_Record set:_
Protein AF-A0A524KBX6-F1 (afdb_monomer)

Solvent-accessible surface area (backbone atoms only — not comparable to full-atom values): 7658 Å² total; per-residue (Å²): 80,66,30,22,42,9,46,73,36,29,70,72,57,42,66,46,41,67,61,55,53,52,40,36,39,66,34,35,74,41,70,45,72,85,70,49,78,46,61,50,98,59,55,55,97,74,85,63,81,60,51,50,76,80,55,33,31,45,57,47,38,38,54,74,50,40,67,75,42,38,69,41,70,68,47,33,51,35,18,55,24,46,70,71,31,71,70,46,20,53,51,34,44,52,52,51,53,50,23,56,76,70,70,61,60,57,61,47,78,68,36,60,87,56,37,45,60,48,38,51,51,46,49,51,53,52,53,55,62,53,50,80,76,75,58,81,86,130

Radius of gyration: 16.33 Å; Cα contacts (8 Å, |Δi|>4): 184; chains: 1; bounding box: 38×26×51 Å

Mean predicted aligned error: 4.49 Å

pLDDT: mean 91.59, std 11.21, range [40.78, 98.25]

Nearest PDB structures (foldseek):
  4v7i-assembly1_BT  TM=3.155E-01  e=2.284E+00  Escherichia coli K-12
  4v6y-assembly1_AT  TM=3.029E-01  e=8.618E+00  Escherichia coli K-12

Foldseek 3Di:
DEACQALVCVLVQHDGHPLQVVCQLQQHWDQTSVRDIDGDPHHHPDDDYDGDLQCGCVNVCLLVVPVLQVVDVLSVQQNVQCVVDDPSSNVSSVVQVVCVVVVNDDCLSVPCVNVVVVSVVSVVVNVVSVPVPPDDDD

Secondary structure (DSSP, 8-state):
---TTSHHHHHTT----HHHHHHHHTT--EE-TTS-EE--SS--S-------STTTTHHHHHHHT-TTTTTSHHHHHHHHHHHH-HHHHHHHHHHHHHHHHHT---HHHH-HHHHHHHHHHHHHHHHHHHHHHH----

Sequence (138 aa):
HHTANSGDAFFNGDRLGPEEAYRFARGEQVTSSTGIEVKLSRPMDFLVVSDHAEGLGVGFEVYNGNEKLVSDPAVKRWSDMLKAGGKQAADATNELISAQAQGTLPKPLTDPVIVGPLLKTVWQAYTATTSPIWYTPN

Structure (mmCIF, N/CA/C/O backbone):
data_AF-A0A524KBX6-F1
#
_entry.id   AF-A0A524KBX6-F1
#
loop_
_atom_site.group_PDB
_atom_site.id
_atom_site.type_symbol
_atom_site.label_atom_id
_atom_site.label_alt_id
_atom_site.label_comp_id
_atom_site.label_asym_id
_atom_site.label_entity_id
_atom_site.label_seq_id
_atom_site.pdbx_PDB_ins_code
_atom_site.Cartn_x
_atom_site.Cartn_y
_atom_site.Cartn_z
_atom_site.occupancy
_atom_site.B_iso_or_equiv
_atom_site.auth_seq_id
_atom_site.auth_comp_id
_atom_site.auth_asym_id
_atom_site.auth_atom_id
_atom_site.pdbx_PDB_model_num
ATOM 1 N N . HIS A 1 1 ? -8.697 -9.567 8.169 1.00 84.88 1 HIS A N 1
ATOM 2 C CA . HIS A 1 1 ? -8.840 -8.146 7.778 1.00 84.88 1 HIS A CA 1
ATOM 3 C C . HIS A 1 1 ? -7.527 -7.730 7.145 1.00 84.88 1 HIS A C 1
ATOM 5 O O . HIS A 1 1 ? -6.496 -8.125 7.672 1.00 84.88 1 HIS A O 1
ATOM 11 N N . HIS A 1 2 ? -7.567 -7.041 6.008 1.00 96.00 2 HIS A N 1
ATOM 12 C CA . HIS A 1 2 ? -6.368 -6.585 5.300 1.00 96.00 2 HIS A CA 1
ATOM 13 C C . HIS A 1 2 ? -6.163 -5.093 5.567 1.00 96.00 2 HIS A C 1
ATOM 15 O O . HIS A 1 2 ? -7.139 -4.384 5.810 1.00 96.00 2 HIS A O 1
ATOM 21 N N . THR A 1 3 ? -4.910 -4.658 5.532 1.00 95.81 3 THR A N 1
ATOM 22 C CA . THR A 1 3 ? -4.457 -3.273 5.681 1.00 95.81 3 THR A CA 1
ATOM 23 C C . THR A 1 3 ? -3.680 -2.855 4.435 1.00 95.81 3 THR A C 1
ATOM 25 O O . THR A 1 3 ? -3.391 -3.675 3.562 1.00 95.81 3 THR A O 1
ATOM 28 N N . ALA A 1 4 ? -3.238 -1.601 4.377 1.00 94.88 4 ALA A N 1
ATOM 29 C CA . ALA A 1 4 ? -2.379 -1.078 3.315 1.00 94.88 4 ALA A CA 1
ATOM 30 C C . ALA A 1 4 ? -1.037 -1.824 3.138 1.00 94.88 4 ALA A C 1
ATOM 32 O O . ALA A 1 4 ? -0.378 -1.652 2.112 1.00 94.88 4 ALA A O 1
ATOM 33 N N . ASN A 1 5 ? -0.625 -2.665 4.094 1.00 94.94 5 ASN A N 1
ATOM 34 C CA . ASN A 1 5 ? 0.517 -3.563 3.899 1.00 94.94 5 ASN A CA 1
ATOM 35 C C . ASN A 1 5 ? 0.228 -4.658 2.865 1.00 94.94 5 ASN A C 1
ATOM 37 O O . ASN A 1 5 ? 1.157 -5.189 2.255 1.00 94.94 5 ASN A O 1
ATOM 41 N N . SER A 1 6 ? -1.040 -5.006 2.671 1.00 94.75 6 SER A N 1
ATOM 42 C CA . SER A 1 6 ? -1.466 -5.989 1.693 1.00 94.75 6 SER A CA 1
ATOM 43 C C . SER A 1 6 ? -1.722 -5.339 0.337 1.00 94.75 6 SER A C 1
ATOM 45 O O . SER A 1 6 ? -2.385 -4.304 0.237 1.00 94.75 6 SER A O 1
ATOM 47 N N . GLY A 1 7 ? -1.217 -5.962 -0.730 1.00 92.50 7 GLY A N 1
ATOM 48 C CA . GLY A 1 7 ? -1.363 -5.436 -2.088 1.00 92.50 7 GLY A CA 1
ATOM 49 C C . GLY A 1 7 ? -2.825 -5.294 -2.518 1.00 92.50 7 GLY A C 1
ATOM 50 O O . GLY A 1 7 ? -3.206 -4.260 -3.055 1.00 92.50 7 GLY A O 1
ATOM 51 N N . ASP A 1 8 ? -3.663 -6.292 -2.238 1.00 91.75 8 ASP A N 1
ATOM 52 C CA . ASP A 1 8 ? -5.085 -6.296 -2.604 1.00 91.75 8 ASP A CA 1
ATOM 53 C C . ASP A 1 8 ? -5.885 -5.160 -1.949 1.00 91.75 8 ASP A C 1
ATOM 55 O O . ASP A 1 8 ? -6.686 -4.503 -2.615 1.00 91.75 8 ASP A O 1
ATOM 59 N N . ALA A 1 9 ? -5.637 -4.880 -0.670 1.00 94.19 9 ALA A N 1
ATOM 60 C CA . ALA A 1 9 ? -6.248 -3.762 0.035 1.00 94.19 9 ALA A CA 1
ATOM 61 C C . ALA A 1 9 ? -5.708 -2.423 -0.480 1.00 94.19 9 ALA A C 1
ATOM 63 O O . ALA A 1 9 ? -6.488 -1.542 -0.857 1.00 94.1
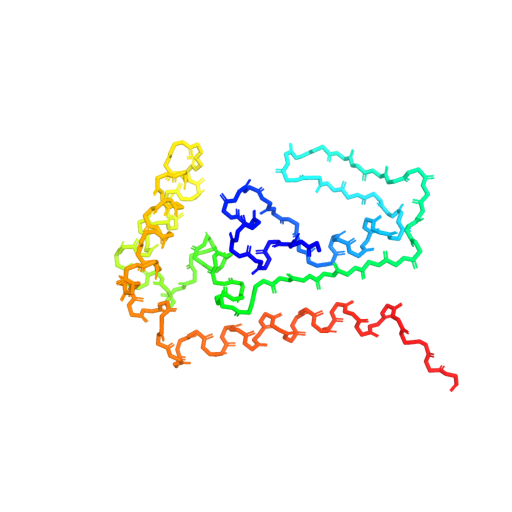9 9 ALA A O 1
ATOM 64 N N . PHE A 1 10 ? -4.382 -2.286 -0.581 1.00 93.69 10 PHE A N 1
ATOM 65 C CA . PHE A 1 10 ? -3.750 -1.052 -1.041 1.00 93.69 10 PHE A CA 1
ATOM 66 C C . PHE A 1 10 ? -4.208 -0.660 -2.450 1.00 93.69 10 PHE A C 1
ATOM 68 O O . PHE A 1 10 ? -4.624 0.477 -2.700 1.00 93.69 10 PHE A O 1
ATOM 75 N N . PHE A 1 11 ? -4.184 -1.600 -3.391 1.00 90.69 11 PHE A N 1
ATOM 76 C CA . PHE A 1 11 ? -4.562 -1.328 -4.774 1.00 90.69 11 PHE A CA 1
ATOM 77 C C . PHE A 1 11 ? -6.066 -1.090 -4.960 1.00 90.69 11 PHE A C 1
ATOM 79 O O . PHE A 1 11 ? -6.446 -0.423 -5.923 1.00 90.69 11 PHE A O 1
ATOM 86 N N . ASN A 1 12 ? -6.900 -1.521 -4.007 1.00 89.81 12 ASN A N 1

_Problem requirements:_
In the entries above, find the line holding "ATOM 35 C C" and the line holding "ATOM 42 C CA", then retype exactly those two lines and every line between them, and nothing else.

_Task response:_
ATOM 35 C C . ASN A 1 5 ? 0.228 -4.658 2.865 1.00 94.94 5 ASN A C 1
ATOM 37 O O . ASN A 1 5 ? 1.157 -5.189 2.255 1.00 94.94 5 ASN A O 1
ATOM 41 N N . SER A 1 6 ? -1.040 -5.006 2.671 1.00 94.75 6 SER A N 1
ATOM 42 C CA . SER A 1 6 ? -1.466 -5.989 1.693 1.00 94.75 6 SER A CA 1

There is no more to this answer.